The double dip recession: economic boogie man
Where the US goes, the rest of the world will follow; so goes the old economic maxim. So is the world on the brink of a second recession? Katherine Azmeh has the US view.
July 11, 2010 12:46 by Samuel Potter
It’s a whimsical name for what some fear may become a nasty economic reality: a “double-dip” recession. And the specter of a return to negative gross domestic product in the US, following an optimistic period of positive growth, is increasingly on the minds of both financial types and family folks here in America.
Earlier this month, an employment report from the US Department of Labor suggested that the economic recovery may be slowing, now that certain government stimulus packages have been concluded.
Pessimistic types are looking to gloomy indicators like high domestic unemployment, the European debt crisis, and wobbly housing markets. Combined with “sinking stock prices [they] are all weighing on a fragile US recovery,” the Huffington Post declared earlier in July.
But, like so many things, semantics can make all the difference. Depending on how you define the double-dip recession, plenty of economists see room for that special brand of American optimism that can turn a bad day on the stock market, into a jubilant firesale, depending on how you look at it.
Robert Hall is an economics professor at Stanford University, and chairman of the National Bureau of Economic Research, NBER, a committee of economists charged with officially pronouncing the beginning and end of recessions. His take on the situation suggests that the “double dip” is an elusive, economic boogie man. And while the term might make for some splashy headlines, Hall says a genuine double dip is a rare bird, indeed.
“The idea – hypothetical because it has yet to happen – is that activity might rise for a period,” he explains, “but not far enough to complete a cycle.” This short-lived rise is followed by a second period of decline, and then finally, a period of increases that completes the cycle. If you buy Hall’s definition, then a double dip recession does not pose an imminent threat, and hasn’t for quite some time – at least three decades.
But not all economists employ as much rigor in the definition – seeing as much art, as science, in the matter. “There is no mathematical formula,” declares Brian Bethune, economist at IHS Global Insight. “It’s a judgment call.”
So, what exactly is the view from the US, then? While indicators are mixed, the official word from NBER is that the recession that commenced in late 2007 is still underway, though bright spots illuminate the forecast. After posting declines for four straight quarters, America’s economy returned to growth in the third quarter of last year. And official statistics from the US Labor Department say that the economy added jobs in the first part of 2010.
And while NBER avoids haste when pronouncing good news, analysts at Credit Suisse say that some commentators may be crying wolf, calling the persistent expectations for a double-dip recession “over pessimistic,” Bloomberg reported Wednesday.
“The first-half pullback was due to external shock from the Euro zone,” according to Fan Cheuk Wan, head of Asia Pacific research at Credit Suisse Private Banking.
“We don’t expect a double-dip recession in the global economy. The market is over pessimistic,” Bloomberg quoted Fan as saying.

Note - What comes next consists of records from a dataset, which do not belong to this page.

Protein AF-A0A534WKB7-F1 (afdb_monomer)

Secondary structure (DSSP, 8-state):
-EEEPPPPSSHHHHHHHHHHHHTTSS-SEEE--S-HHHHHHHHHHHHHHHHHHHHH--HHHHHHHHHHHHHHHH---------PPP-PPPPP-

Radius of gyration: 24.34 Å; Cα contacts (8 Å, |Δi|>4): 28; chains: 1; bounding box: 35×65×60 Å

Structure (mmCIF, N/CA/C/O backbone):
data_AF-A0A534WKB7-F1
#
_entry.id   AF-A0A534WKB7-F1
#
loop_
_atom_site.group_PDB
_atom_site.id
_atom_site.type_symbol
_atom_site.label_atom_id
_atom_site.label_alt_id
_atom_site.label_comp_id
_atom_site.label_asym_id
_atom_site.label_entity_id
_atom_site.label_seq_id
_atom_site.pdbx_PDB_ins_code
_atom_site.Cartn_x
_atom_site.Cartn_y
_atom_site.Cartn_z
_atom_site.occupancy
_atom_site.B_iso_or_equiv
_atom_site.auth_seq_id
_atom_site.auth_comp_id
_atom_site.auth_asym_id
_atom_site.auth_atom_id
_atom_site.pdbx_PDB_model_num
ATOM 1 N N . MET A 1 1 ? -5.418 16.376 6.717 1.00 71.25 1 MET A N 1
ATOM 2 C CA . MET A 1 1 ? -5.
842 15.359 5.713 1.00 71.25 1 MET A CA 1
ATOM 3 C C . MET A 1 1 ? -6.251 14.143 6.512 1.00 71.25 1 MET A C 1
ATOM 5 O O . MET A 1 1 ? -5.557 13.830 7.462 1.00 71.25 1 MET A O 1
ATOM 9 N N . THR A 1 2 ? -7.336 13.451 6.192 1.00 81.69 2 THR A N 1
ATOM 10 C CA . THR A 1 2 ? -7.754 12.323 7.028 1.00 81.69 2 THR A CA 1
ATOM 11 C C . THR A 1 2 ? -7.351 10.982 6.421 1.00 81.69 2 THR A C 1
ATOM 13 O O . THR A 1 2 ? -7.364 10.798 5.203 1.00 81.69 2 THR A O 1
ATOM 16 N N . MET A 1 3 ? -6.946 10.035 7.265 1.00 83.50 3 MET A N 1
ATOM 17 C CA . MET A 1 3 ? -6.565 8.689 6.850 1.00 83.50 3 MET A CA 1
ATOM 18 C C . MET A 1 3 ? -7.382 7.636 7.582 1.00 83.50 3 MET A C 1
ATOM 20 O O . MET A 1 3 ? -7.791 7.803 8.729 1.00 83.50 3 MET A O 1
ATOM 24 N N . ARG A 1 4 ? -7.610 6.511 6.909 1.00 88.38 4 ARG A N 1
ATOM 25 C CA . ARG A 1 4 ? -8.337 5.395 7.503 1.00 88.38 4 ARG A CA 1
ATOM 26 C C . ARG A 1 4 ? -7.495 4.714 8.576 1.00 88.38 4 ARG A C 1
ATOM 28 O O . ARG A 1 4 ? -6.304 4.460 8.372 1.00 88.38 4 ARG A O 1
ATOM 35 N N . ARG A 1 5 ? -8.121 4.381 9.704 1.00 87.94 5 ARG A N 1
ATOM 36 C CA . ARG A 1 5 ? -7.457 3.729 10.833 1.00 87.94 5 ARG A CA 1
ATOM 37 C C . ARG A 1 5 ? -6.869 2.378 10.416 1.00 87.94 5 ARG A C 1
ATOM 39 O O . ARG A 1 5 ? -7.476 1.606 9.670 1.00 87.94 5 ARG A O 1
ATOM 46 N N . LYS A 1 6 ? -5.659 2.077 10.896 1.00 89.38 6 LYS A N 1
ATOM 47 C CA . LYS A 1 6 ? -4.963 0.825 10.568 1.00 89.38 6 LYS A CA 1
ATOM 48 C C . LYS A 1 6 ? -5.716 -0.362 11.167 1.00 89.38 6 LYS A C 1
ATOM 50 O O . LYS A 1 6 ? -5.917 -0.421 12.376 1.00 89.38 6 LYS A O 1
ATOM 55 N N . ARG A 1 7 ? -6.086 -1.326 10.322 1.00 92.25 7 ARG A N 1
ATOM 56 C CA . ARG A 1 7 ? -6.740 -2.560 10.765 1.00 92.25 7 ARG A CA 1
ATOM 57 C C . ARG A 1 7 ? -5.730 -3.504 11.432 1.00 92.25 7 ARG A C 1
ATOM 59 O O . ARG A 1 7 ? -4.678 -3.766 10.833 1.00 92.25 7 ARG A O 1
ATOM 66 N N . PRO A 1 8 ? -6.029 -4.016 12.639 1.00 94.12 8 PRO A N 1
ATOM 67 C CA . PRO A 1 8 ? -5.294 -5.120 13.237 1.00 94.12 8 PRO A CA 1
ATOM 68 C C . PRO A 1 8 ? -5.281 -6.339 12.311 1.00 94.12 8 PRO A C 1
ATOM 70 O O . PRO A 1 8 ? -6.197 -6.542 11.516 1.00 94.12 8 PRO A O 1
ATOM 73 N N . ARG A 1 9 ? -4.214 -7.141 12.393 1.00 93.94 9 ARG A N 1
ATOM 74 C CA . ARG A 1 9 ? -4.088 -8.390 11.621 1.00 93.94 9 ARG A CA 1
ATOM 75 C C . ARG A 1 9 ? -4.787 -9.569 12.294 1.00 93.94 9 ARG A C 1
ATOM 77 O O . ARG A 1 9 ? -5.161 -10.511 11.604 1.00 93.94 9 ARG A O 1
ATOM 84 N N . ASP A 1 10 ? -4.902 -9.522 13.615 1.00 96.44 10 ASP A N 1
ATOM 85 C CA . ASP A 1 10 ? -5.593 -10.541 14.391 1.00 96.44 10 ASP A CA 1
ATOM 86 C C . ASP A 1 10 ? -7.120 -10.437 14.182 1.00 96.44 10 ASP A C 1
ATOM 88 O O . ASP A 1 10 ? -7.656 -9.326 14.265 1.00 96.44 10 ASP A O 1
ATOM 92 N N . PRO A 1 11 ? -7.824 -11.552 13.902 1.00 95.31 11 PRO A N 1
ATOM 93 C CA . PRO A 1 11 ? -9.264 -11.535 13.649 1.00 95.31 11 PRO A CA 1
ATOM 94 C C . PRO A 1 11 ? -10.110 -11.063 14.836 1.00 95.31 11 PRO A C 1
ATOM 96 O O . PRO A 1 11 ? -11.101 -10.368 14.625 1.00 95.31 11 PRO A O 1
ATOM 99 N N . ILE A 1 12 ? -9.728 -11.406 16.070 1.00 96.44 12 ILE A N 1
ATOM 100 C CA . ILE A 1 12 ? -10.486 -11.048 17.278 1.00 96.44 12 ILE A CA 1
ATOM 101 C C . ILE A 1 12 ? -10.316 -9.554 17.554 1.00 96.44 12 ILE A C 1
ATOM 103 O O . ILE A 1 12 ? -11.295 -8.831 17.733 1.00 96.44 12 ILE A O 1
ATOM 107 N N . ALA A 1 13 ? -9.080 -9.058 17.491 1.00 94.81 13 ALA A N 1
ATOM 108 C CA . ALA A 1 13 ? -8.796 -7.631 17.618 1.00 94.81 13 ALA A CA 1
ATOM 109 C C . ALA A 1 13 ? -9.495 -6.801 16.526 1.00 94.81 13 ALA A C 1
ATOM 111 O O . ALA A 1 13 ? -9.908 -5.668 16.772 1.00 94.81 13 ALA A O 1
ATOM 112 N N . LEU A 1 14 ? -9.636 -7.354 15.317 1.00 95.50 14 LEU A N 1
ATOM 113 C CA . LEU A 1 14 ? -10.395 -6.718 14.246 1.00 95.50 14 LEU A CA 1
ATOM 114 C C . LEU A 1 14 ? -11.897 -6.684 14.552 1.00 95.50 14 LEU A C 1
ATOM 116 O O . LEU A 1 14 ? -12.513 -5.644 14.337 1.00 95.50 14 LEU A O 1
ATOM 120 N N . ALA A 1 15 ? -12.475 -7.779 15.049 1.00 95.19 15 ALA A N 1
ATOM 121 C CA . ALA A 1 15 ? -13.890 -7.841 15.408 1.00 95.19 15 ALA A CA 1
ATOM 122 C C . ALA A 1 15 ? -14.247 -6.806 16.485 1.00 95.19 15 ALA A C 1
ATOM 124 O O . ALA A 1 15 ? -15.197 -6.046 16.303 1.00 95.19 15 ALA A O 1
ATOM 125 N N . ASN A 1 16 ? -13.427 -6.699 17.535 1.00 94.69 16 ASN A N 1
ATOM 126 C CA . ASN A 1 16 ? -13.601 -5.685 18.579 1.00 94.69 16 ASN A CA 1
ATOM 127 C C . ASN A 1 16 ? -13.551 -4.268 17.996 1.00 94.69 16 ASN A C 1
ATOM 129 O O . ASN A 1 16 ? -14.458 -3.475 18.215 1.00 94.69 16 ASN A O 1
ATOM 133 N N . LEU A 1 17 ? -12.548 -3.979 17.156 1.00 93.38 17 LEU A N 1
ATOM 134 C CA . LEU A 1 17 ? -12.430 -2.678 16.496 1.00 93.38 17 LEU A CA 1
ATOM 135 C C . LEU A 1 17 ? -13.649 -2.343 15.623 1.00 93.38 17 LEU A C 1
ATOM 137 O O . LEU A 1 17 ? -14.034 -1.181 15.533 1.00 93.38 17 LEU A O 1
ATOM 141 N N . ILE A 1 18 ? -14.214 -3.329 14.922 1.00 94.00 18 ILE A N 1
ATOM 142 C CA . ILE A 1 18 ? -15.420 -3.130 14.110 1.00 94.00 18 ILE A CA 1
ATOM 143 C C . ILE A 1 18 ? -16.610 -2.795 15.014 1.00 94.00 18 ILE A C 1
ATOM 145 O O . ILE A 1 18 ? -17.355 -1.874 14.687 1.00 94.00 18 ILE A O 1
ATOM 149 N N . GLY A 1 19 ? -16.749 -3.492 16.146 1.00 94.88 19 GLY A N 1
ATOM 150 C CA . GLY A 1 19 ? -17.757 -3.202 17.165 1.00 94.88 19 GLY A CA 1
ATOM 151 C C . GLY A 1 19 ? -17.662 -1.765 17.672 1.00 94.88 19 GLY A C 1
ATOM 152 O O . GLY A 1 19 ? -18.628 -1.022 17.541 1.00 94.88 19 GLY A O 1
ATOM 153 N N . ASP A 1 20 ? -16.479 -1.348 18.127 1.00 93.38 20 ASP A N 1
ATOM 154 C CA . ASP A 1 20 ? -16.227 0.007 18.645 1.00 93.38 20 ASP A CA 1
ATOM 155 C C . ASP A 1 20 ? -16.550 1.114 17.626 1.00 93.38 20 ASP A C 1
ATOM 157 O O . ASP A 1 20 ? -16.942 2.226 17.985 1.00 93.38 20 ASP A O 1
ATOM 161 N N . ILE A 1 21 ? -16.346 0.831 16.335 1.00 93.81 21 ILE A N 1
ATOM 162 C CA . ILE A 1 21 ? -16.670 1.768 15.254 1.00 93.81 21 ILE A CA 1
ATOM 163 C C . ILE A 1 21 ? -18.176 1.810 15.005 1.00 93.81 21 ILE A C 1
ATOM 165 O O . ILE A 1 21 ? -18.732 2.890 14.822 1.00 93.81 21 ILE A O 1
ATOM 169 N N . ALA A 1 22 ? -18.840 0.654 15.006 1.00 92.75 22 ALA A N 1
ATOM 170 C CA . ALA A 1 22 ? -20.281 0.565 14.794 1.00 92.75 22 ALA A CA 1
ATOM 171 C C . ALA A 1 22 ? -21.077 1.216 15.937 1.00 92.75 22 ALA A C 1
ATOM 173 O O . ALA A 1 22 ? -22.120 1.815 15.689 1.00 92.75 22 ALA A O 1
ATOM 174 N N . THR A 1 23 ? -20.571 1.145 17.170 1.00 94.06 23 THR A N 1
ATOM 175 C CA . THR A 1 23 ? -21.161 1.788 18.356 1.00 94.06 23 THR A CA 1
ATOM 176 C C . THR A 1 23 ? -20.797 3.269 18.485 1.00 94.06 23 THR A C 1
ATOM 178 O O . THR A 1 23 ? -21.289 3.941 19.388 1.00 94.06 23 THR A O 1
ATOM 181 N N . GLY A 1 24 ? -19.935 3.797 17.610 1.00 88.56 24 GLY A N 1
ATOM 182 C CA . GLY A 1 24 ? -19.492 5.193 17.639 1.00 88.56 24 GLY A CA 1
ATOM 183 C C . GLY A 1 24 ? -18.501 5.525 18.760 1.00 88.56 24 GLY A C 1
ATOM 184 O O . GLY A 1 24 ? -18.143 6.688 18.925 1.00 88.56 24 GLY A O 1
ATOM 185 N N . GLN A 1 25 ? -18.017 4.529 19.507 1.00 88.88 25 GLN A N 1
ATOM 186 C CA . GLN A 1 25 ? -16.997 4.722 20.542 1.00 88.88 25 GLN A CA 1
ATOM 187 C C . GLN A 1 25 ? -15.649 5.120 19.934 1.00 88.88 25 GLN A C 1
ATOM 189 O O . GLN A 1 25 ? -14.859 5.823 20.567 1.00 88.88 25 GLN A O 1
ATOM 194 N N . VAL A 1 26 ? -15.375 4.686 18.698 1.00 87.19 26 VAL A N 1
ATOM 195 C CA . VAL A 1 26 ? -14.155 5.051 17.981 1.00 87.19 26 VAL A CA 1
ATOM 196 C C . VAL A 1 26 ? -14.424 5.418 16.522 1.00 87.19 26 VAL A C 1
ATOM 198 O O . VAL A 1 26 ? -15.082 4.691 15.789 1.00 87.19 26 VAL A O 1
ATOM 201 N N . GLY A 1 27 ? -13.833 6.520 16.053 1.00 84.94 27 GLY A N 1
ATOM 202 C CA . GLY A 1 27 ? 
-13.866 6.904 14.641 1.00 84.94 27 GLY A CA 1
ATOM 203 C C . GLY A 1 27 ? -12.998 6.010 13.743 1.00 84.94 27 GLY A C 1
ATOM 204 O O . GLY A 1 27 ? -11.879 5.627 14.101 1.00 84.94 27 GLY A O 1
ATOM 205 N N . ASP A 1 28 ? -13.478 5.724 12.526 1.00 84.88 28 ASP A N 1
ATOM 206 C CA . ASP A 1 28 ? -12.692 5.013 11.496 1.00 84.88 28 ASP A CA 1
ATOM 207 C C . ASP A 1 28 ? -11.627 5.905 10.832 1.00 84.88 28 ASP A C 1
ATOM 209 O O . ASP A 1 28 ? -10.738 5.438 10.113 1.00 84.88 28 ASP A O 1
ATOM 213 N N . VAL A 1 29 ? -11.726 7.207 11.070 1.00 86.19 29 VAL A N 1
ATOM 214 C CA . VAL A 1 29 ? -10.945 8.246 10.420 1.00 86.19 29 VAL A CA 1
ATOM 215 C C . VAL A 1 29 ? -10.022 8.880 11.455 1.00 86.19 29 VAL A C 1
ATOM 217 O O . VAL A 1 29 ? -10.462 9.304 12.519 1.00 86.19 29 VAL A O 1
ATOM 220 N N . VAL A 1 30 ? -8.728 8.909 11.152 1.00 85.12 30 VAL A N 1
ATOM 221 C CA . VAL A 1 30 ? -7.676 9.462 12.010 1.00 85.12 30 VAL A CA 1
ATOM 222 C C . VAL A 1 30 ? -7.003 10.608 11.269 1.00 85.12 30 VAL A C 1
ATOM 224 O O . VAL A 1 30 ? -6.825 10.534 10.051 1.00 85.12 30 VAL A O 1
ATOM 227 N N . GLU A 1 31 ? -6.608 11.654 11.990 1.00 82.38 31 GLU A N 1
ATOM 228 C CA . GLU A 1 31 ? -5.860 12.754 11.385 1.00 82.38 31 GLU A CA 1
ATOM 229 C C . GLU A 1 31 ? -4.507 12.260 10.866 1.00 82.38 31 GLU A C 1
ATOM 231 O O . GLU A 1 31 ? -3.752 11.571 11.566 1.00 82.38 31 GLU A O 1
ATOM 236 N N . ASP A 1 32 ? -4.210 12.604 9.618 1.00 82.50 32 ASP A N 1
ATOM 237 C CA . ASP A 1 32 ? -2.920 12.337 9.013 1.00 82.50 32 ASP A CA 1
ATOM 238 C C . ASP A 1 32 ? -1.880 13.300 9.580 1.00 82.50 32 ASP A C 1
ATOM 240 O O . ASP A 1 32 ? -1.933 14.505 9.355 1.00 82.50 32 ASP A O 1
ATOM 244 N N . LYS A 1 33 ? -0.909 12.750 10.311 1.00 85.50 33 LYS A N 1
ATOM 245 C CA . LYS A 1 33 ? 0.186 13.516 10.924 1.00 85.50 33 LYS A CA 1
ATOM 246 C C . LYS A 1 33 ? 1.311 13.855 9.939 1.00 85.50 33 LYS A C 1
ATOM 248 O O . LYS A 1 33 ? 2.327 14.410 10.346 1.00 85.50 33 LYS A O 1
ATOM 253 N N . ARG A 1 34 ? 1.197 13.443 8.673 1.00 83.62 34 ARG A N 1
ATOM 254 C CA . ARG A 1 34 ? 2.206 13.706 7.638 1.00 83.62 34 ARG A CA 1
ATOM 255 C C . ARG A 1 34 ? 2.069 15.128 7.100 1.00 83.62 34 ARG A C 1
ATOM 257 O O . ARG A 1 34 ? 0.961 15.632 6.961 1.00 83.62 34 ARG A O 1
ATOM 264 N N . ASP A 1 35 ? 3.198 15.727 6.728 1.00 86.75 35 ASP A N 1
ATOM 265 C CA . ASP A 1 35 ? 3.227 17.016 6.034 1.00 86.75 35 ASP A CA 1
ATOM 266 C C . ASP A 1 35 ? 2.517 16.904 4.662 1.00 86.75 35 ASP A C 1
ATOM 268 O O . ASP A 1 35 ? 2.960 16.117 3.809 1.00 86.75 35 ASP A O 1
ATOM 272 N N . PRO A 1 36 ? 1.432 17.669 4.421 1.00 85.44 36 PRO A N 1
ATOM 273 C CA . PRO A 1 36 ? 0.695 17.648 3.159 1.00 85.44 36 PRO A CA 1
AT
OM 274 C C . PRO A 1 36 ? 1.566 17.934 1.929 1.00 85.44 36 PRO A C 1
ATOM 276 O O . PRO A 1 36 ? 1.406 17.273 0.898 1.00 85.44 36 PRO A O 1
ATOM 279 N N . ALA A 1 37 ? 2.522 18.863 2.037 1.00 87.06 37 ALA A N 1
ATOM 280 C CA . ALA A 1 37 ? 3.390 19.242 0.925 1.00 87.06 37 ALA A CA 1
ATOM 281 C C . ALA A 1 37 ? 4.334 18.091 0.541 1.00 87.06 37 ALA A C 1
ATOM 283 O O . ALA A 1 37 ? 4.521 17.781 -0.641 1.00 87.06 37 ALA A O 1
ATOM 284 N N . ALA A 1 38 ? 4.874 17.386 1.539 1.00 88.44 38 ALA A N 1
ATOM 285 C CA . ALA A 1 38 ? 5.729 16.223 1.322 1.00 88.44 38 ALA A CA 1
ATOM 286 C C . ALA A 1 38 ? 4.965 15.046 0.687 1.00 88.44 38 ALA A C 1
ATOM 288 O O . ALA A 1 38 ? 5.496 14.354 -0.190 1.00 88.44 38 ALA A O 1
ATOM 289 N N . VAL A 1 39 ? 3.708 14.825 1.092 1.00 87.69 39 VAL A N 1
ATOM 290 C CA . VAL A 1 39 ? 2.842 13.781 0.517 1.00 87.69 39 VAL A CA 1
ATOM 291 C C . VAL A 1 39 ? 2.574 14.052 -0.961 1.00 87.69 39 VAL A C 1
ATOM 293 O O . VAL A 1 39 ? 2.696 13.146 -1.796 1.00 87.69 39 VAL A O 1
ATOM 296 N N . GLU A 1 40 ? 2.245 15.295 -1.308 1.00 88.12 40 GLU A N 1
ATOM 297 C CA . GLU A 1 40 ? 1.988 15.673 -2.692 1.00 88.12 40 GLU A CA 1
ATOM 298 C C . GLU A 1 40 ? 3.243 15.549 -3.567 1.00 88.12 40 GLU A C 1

And the word on the US streets is that analysts are now less concerned over the economic implications of a slowdown in China, citing rising optimism in Asian markets. The expected expansion in Asian economies, strong corporate earnings in the region, and equities rallies in Asian markets throughout the first half of 2010 bode well for sustaining the fragile recovery.
So, while your financial advisor is probably not suggesting you plan that early retirement, those in the know are putting to rest fears of the dreaded double dip.